通过发布文献求助，成功后即可免费获取论文全文。去求助

来源期刊

工程设计学报 Engineering-Engineering (miscellaneous)

CiteScore

0.60

自引率

0.00%

发文量

2447

审稿时长

14 weeks

期刊介绍： Chinese Journal of Engineering Design is a reputable journal published by Zhejiang University Press Co., Ltd. It was founded in December, 1994 as the first internationally cooperative journal in the area of engineering design research. Administrated by the Ministry of Education of China, it is sponsored by both Zhejiang University and Chinese Society of Mechanical Engineering. Zhejiang University Press Co., Ltd. is fully responsible for its bimonthly domestic and oversea publication. Its page is in A4 size. This journal is devoted to reporting most up-to-date achievements of engineering design researches and therefore, to promote the communications of academic researches and their applications to industry. Achievments of great creativity and practicablity are extraordinarily desirable.

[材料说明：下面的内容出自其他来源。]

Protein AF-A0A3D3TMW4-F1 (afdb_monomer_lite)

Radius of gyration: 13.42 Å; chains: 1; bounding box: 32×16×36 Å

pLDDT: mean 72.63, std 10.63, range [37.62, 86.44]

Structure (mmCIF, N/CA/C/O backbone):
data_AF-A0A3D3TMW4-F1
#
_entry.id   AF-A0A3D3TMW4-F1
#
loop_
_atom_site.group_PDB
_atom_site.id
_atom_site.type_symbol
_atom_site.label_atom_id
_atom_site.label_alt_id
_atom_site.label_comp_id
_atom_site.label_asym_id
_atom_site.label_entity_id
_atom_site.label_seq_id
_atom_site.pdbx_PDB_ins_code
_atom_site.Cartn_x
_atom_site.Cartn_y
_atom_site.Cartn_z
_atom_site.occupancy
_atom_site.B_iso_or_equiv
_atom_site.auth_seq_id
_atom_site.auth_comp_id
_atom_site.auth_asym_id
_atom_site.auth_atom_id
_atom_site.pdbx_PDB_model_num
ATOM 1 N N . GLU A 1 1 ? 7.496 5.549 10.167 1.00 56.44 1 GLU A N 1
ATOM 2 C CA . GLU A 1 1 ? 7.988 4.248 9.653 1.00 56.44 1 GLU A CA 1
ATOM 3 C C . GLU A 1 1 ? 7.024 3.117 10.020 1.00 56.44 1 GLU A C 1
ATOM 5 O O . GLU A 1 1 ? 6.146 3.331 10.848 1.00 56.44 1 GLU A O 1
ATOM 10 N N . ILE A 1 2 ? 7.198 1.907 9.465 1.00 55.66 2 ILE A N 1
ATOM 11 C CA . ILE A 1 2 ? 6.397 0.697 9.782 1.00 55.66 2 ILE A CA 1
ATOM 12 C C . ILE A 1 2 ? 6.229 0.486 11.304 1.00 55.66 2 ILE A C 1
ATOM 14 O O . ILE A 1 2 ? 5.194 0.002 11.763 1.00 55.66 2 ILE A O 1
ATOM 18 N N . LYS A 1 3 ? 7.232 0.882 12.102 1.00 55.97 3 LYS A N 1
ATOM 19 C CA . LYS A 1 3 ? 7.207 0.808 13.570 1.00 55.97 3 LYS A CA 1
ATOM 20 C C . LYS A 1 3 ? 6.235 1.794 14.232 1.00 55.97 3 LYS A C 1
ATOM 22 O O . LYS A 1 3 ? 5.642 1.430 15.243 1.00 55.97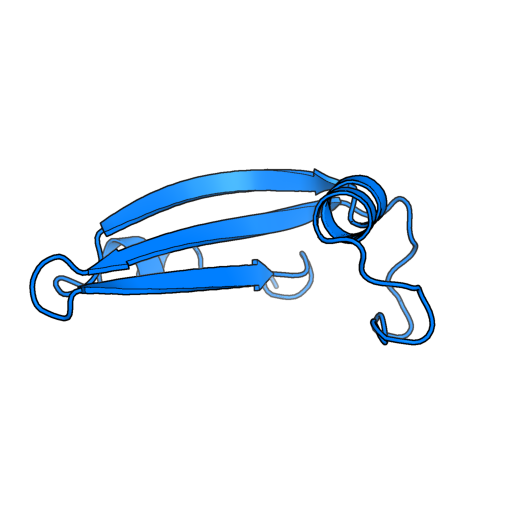 3 LYS A O 1
ATOM 27 N N . ASP A 1 4 ? 6.040 2.982 13.666 1.00 57.91 4 ASP A N 1
ATOM 28 C CA . ASP A 1 4 ? 5.172 4.026 14.238 1.00 57.91 4 ASP A CA 1
ATOM 29 C C . ASP A 1 4 ? 3.700 3.795 13.909 1.00 57.91 4 ASP A C 1
ATOM 31 O O . ASP A 1 4 ? 2.812 4.163 14.676 1.00 57.91 4 ASP A O 1
ATOM 35 N N . ASP A 1 5 ? 3.419 3.163 12.769 1.00 58.34 5 ASP A N 1
ATOM 36 C CA . ASP A 1 5 ? 2.042 2.910 12.353 1.00 58.34 5 ASP A CA 1
ATOM 37 C C . ASP A 1 5 ? 1.323 1.934 13.291 1.00 58.34 5 ASP A C 1
ATOM 39 O O . ASP A 1 5 ? 0.118 2.059 13.498 1.00 58.34 5 ASP A O 1
ATOM 43 N N . ASN A 1 6 ? 2.061 0.996 13.895 1.00 56.25 6 ASN A N 1
ATOM 44 C CA . ASN A 1 6 ? 1.530 0.064 14.893 1.00 56.25 6 ASN A CA 1
ATOM 45 C C . ASN A 1 6 ? 1.237 0.733 16.249 1.00 56.25 6 ASN A C 1
ATOM 47 O O . ASN A 1 6 ? 0.653 0.091 17.118 1.00 56.25 6 ASN A O 1
ATOM 51 N N . GLN A 1 7 ? 1.654 1.989 16.452 1.00 55.12 7 GLN A N 1
ATOM 52 C CA . GLN A 1 7 ? 1.464 2.731 17.705 1.00 55.12 7 GLN A CA 1
ATOM 53 C C . GLN A 1 7 ? 0.274 3.699 17.664 1.00 55.12 7 GLN A C 1
ATOM 55 O O . GLN A 1 7 ? -0.045 4.323 18.675 1.00 55.12 7 GLN A O 1
ATOM 60 N N . ARG A 1 8 ? -0.399 3.863 16.516 1.00 59.88 8 ARG A N 1
ATOM 61 C CA . ARG A 1 8 ? -1.597 4.709 16.434 1.00 59.88 8 ARG A CA 1
ATOM 62 C C . ARG A 1 8 ? -2.818 3.950 16.951 1.00 59.88 8 ARG A C 1
ATOM 64 O O . ARG A 1 8 ? -3.424 3.184 16.213 1.00 59.88 8 ARG A O 1
ATOM 71 N N . ASP A 1 9 ? -3.233 4.256 18.181 1.00 58.78 9 ASP A N 1
ATOM 72 C CA . ASP A 1 9 ? -4.404 3.666 18.862 1.00 58.78 9 ASP A CA 1
ATOM 73 C C . ASP A 1 9 ? -5.726 3.731 18.066 1.00 58.78 9 ASP A C 1
ATOM 75 O O . ASP A 1 9 ? -6.660 2.976 18.340 1.00 58.78 9 ASP A O 1
ATOM 79 N N . SER A 1 10 ? -5.847 4.632 17.084 1.00 66.69 10 SER A N 1
ATOM 80 C CA . SER A 1 10 ? -7.065 4.794 16.280 1.00 66.69 10 SER A CA 1
ATOM 81 C C . SER A 1 10 ? -7.174 3.844 15.082 1.00 66.69 10 SER A C 1
ATOM 83 O O . SER A 1 10 ? -8.273 3.718 14.529 1.00 66.69 10 SER A O 1
ATOM 85 N N . PHE A 1 11 ? -6.087 3.172 14.685 1.00 66.50 11 PHE A N 1
ATOM 86 C CA . PHE A 1 11 ? -6.049 2.290 13.519 1.00 66.50 11 PHE A CA 1
ATOM 87 C C . PHE A 1 11 ? -5.468 0.921 13.870 1.00 66.50 11 PHE A C 1
ATOM 89 O O . PHE A 1 11 ? -4.374 0.799 14.406 1.00 66.50 11 PHE A O 1
ATOM 9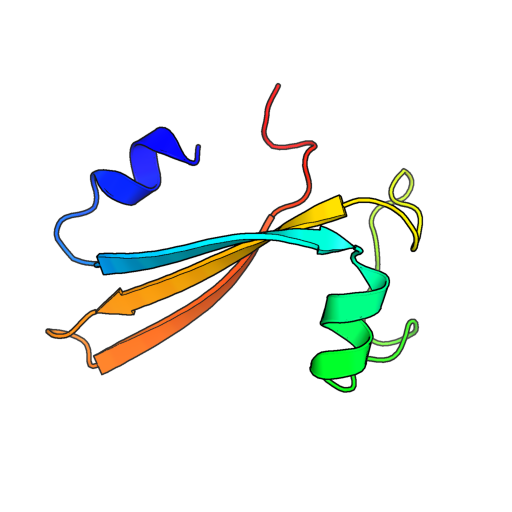6 N N . THR A 1 12 ? -6.169 -0.136 13.478 1.00 71.06 12 THR A N 1
ATOM 97 C CA . THR A 1 12 ? -5.620 -1.487 13.418 1.00 71.06 12 THR A CA 1
ATOM 98 C C . THR A 1 12 ? -5.023 -1.698 12.034 1.00 71.06 12 THR A C 1
ATOM 100 O O . THR A 1 12 ? -5.724 -1.590 11.025 1.00 71.06 12 THR A O 1
ATOM 103 N N . ILE A 1 13 ? -3.728 -2.002 11.962 1.00 70.62 13 ILE A N 1
ATOM 104 C CA . ILE A 1 13 ? -3.135 -2.471 10.710 1.00 70.62 13 ILE A CA 1
ATOM 105 C C . ILE A 1 13 ? -3.464 -3.947 10.546 1.00 70.62 13 ILE A C 1
ATOM 107 O O . ILE A 1 13 ? -3.201 -4.747 11.440 1.00 70.62 13 ILE A O 1
ATOM 111 N N . VAL A 1 14 ? -4.034 -4.303 9.400 1.00 68.19 14 VAL A N 1
ATOM 112 C CA . VAL A 1 14 ? -4.466 -5.676 9.131 1.00 68.19 14 VAL A CA 1
ATOM 113 C C . VAL A 1 14 ? -3.391 -6.430 8.352 1.00 68.19 14 VAL A C 1
ATOM 115 O O . VAL A 1 14 ? -3.152 -7.604 8.622 1.00 68.19 14 VAL A O 1
ATOM 118 N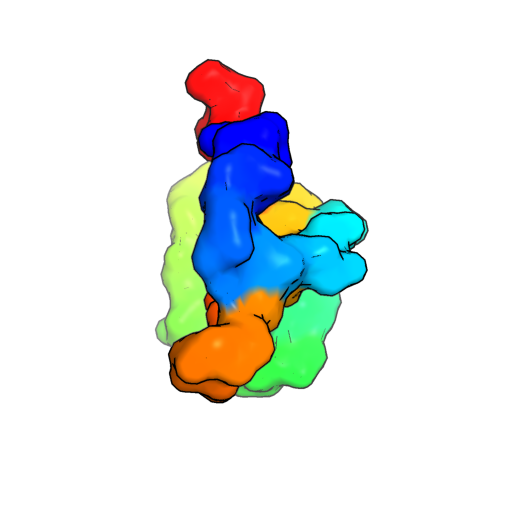 N . ILE A 1 15 ? -2.733 -5.771 7.389 1.00 73.25 15 ILE A N 1
ATOM 119 C CA . ILE A 1 15 ? -1.769 -6.417 6.488 1.00 73.25 15 ILE A CA 1
ATOM 120 C C . ILE A 1 15 ? -0.646 -5.443 6.125 1.00 73.25 15 ILE A C 1
ATOM 122 O O . ILE A 1 15 ? -0.910 -4.338 5.653 1.00 73.25 15 ILE A O 1
ATOM 126 N N . TRP A 1 16 ? 0.594 -5.913 6.279 1.00 76.38 16 TRP A N 1
ATOM 127 C CA . TRP A 1 16 ? 1.766 -5.417 5.563 1.00 76.38 16 TRP A CA 1
ATOM 128 C C . TRP A 1 16 ? 2.275 -6.526 4.656 1.00 76.38 16 TRP A C 1
ATOM 130 O O . TRP A 1 16 ? 2.539 -7.636 5.125 1.00 76.38 16 TRP A O 1
ATOM 140 N N . LYS A 1 17 ? 2.428 -6.245 3.364 1.00 77.25 17 LYS A N 1
ATOM 141 C CA . LYS A 1 17 ? 2.993 -7.219 2.429 1.00 77.25 17 LYS A CA 1
ATOM 142 C C . LYS A 1 17 ? 3.920 -6.530 1.445 1.00 77.25 17 LYS A C 1
ATOM 144 O O . LYS A 1 17 ? 3.542 -5.542 0.829 1.00 77.25 17 LYS A O 1
ATOM 149 N N . SER A 1 18 ? 5.123 -7.077 1.295 1.00 82.44 18 SER A N 1
ATOM 150 C CA . SER A 1 18 ? 6.004 -6.724 0.185 1.00 82.44 18 SER A CA 1
ATOM 151 C C . SER A 1 18 ? 5.522 -7.467 -1.056 1.00 82.44 18 SER A C 1
ATOM 153 O O . SER A 1 18 ? 5.484 -8.703 -1.053 1.00 82.44 18 SER A O 1
ATOM 155 N N . LEU A 1 19 ? 5.144 -6.739 -2.098 1.00 84.75 19 LEU A N 1
ATOM 156 C CA . LEU A 1 19 ? 4.633 -7.267 -3.362 1.00 84.75 19 LEU A CA 1
ATOM 157 C C . LEU A 1 19 ? 5.289 -6.515 -4.529 1.00 84.75 19 LEU A C 1
ATOM 159 O O . LEU A 1 19 ? 5.615 -5.344 -4.353 1.00 84.75 19 LEU A O 1
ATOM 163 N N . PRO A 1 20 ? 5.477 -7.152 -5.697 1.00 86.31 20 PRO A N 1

Aiming at supplying designers, developers and researchers of diversified technical artifacts with valuable references, its content covers all aspects of design theory and methodology, as well as its enabling environment, for instance, creative design, concurrent design, conceptual design, intelligent design, web-based design, reverse engineering design, industrial design, design optimization, tribology, design by biological analogy, virtual reality in design, structural analysis and design, design knowledge representation, design knowledge management, design decision-making systems, etc.